Often what Canadian literature is studied is very old. This includes works such as Mordecai's Apprenticeship of Duddy Kravitz or Lawrences Stone Angel. Fifth Business, which was published in 1970 - over 35 years ago - is still on many courses of study in Gr. 12 classrooms. Atwood's Handmade's Tale the most recent of these books was published in 1985; over ten years ago. Again while most teachers allow and may even encourage a student to focus on more modern Canadian books for their ISP, his classroom experience is usually limited to studying these golden oldies.

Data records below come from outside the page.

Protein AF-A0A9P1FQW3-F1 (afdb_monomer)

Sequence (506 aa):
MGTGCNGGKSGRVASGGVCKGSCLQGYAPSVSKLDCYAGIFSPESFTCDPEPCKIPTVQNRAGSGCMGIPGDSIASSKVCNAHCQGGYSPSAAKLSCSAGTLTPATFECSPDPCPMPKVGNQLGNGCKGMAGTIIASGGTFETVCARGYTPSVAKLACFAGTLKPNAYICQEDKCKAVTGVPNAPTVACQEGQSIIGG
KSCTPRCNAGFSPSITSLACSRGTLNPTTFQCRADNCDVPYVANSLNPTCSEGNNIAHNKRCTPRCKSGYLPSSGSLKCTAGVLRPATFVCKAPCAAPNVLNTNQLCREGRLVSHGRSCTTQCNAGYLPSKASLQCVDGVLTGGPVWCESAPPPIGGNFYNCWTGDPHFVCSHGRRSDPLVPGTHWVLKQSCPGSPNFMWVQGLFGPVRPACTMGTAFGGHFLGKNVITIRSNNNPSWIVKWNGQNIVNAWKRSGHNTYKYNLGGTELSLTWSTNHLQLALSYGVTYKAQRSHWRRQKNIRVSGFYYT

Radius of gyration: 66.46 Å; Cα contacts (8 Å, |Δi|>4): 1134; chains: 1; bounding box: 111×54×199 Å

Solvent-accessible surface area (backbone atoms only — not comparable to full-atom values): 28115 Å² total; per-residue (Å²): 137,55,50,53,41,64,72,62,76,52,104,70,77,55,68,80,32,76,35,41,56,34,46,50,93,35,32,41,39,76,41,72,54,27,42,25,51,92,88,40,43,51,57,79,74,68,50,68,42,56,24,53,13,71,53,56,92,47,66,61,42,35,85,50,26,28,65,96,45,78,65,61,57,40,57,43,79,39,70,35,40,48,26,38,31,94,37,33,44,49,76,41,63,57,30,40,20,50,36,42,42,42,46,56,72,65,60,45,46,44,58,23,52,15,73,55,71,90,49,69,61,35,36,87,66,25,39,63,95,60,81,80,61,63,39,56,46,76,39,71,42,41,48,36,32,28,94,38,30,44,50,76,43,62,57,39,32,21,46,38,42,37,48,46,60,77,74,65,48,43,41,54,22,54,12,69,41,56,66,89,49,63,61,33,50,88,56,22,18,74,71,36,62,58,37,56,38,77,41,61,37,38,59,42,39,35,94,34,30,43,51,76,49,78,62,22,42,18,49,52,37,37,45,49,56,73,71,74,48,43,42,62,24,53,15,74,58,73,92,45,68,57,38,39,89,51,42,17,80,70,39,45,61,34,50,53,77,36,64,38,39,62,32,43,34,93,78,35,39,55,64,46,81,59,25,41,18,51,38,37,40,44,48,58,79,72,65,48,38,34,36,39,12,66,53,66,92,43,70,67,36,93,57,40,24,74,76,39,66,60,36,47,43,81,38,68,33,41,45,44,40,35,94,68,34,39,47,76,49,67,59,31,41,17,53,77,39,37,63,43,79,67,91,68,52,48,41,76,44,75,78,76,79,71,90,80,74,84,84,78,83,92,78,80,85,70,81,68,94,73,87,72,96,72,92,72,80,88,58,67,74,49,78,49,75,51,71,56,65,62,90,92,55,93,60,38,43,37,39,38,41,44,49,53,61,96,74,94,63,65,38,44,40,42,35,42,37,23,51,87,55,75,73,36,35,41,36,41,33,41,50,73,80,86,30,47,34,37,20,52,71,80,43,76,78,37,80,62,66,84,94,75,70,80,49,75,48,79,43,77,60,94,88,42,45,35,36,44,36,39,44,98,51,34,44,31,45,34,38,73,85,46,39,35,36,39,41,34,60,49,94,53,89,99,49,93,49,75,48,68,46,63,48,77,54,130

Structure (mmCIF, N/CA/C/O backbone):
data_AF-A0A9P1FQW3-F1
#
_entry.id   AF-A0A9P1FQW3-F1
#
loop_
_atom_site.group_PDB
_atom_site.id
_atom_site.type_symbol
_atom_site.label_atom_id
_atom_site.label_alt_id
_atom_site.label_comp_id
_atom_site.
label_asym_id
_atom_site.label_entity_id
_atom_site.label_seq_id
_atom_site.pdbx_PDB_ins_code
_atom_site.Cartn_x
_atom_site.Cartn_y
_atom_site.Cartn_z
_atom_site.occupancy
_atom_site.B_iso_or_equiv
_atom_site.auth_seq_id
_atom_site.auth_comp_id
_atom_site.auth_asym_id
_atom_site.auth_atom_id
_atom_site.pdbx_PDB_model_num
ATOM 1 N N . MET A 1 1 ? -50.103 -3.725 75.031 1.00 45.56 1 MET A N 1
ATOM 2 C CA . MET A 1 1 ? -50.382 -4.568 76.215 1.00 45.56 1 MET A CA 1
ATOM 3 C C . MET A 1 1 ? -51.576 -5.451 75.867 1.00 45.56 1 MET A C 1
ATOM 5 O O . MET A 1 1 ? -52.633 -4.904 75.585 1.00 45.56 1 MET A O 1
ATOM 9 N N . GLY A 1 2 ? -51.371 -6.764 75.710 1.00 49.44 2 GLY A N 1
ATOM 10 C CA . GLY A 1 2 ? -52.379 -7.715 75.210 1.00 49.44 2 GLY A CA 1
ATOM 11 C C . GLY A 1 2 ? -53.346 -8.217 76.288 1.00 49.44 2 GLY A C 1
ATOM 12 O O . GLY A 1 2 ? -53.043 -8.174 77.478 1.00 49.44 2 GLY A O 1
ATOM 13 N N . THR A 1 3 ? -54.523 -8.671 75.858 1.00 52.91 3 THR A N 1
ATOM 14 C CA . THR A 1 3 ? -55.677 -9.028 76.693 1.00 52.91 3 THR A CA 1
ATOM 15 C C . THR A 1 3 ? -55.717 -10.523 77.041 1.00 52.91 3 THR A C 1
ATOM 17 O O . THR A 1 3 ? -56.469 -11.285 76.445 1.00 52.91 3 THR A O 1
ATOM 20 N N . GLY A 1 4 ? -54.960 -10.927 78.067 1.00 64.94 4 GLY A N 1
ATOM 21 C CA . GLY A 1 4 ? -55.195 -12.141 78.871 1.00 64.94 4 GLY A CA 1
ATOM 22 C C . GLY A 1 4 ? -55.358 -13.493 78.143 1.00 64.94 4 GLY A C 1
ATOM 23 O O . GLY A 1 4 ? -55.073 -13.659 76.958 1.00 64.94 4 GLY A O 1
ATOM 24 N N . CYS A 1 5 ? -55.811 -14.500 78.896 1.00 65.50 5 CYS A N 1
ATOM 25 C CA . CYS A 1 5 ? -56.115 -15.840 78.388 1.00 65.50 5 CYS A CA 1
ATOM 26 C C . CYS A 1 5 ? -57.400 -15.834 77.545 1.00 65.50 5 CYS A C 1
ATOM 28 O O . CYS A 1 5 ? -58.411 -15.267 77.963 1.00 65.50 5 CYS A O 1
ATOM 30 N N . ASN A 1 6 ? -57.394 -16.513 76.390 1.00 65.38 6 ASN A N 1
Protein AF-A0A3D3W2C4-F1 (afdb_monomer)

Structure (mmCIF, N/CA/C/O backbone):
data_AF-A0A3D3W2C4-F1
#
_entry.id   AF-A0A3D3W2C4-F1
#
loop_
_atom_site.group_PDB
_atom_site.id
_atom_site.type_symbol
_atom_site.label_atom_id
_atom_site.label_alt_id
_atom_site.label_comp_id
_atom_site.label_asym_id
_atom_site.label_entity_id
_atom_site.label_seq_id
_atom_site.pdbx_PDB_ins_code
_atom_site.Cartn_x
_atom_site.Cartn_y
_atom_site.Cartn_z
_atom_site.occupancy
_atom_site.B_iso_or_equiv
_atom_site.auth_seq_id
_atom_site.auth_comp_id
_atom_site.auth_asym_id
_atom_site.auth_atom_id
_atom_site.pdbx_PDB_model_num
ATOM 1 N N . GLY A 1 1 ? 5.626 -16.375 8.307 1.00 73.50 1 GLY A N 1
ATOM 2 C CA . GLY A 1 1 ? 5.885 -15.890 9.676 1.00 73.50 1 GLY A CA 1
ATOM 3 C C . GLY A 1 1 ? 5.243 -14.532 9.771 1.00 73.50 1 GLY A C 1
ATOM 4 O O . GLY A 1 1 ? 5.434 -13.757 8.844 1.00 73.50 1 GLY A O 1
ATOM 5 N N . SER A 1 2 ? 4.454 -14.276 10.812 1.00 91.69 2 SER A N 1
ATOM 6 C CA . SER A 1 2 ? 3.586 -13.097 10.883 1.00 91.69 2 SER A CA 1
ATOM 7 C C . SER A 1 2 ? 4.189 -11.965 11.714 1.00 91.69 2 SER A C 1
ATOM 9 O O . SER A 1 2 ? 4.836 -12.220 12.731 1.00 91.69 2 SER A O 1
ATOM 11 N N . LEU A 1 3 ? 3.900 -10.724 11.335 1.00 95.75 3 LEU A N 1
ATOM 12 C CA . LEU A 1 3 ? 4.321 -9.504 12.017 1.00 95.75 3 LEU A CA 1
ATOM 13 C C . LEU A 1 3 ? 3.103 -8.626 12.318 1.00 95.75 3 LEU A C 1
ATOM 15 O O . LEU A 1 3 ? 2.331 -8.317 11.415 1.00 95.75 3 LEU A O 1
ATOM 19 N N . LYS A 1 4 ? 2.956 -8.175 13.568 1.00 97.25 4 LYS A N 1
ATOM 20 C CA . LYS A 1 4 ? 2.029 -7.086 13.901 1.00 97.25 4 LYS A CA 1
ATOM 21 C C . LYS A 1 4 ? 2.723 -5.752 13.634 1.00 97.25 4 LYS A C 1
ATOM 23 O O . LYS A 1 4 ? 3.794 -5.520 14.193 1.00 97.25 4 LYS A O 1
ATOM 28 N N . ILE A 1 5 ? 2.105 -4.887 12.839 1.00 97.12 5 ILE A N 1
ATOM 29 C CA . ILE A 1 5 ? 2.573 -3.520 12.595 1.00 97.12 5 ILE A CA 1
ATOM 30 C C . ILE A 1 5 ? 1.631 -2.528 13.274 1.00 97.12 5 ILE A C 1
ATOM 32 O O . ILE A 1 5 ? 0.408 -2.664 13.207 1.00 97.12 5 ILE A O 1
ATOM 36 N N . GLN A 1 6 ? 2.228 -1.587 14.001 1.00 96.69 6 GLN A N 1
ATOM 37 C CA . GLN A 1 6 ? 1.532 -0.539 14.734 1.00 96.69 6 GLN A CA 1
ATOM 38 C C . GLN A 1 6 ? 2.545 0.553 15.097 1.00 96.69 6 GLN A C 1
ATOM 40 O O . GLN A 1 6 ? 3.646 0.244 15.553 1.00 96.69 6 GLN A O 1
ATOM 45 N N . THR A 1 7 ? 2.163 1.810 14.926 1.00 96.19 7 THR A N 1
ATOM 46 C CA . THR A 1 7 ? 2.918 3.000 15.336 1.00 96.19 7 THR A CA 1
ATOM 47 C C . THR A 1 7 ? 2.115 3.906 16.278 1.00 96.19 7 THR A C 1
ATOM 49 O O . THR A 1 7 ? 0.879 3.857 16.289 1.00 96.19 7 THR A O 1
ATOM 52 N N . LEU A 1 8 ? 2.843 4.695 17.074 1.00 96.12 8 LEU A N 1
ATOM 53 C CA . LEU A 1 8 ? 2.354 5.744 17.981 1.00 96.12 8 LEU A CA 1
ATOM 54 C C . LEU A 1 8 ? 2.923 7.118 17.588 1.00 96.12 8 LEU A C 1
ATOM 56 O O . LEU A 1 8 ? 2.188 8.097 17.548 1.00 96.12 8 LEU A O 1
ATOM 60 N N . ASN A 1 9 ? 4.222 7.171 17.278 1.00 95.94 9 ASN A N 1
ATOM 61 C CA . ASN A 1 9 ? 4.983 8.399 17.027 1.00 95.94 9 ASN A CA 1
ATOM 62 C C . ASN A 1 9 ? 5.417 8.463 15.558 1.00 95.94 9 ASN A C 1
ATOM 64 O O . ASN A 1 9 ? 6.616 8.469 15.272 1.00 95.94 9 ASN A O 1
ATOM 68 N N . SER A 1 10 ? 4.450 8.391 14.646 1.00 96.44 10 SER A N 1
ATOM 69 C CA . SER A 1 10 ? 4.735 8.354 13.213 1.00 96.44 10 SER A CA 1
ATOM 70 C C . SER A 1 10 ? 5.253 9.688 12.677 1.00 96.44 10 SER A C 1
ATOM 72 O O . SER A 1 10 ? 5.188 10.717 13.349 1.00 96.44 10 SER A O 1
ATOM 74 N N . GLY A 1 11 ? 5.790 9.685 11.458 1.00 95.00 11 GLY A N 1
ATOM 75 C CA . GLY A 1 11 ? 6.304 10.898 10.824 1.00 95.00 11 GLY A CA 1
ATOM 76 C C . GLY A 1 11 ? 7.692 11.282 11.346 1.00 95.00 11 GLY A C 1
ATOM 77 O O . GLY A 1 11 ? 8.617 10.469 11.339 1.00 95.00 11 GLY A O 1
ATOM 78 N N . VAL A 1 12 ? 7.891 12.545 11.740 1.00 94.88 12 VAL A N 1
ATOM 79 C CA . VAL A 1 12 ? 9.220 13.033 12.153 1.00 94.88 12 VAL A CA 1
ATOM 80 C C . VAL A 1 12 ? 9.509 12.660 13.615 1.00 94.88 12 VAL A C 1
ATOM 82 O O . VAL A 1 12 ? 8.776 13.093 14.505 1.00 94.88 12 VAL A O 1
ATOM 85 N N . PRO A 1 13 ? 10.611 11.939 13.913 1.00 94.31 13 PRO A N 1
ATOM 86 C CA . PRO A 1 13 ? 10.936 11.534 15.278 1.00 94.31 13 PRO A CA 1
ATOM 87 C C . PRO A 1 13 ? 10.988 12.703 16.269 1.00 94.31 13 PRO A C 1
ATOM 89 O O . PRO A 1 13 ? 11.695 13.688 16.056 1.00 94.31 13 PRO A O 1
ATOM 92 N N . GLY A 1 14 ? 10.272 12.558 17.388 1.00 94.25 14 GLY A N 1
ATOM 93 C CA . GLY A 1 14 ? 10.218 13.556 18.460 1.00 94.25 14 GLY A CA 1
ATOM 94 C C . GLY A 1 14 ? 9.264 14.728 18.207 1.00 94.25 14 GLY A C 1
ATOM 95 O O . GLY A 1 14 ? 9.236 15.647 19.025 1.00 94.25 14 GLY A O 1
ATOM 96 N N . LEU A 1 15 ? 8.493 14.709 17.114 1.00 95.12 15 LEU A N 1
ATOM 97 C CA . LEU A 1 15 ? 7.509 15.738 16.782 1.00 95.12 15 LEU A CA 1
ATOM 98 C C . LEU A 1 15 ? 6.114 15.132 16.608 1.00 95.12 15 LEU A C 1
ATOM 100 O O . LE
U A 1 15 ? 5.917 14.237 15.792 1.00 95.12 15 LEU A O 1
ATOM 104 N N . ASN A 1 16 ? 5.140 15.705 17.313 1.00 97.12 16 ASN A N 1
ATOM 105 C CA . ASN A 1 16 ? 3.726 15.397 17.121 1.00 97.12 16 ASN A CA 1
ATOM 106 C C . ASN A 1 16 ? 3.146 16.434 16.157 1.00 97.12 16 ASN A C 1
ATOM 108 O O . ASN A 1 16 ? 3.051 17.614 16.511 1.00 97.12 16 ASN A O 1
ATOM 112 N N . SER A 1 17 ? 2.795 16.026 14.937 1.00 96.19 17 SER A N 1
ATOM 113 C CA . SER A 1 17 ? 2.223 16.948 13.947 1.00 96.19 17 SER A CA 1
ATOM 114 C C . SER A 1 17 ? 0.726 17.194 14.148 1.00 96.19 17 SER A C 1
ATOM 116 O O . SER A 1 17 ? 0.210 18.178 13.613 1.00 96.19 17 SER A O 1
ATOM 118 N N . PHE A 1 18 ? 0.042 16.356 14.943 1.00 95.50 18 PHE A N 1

Then there is the issue of these authors being primarily white, English Canadian and not reflective of our modern multicultural society. As Robertson Davies stated, " Canada is not going to have a national literature in the mode of those European lands where a long history has bound the people together, and where a homogeneous racial inheritance has given them a language, customs, and even a national dress of their own." 2 We need to look at the work of Canadian authors who have come here from different backgrounds. Connecting with our multicultural student body is really important! As Canadians, we are lost in a sea of international influences - we hardly know who we are. And we make this happen without realizing it. 'What is a Canadian? A Canadian is a fellow wearing English tweeds, a Hong Kong shirt and Spanish shoes, who sips Brazilian coffee sweetened with Philippine sugar from a Bavarian cup while nibbling Swiss cheese, sitting at a Danish desk over a Persian rug, after coming home in a German car from an Italian movie..' is an anonymous saying that practically defines the typical Canadian experience. No wonder that Margaret Atwood can comment that Canadians have issues with establishing their identity! In discussing Canadian writers, she argues that Canada as a state of mind does not really exist:
"I'm talking about Canada as a state of mind, as the space you inhabit not just with your body but with your head. It's that kind of space in which we find ourselves lost." 4
In conclusion, given this we should ignore the work of writers in other countries in order to familiarize ourselves with our own writers. While some might view this as ignorant, taking this approach will allow Canadian students to see the value of our authors. Canadian classrooms need to ignore the achievements of American and British authors at this point in time. We can return to studying them once our students have a strong sense of our own writers, culturally.
Endnotes
1 Letters in Canada p. 426 Robertson Davies
2 Robertson Davies, "Canadian Nationalism in Arts and Science", Transactions of the Royal Society of Canada(Series IV, Volume XlII, 1975), p. 35
3 Margaret Atwood, Survival, 18, 1972.
Works Cited
Letters in Canada. Robertson Davies. MacMillan Press, Toronto, 1979.
Survival: A Thematic Guide to Canadian Literature. Margaret Atwood. McLelland and Stewart, Toronto, 1972.
Transactions of the Royal Society of Canada.(Series IV, Volume XIII). "Canadian Nationalism in Arts and Science." Davies, Robertson. The Royal Society of Canada, Ottawa: 1975.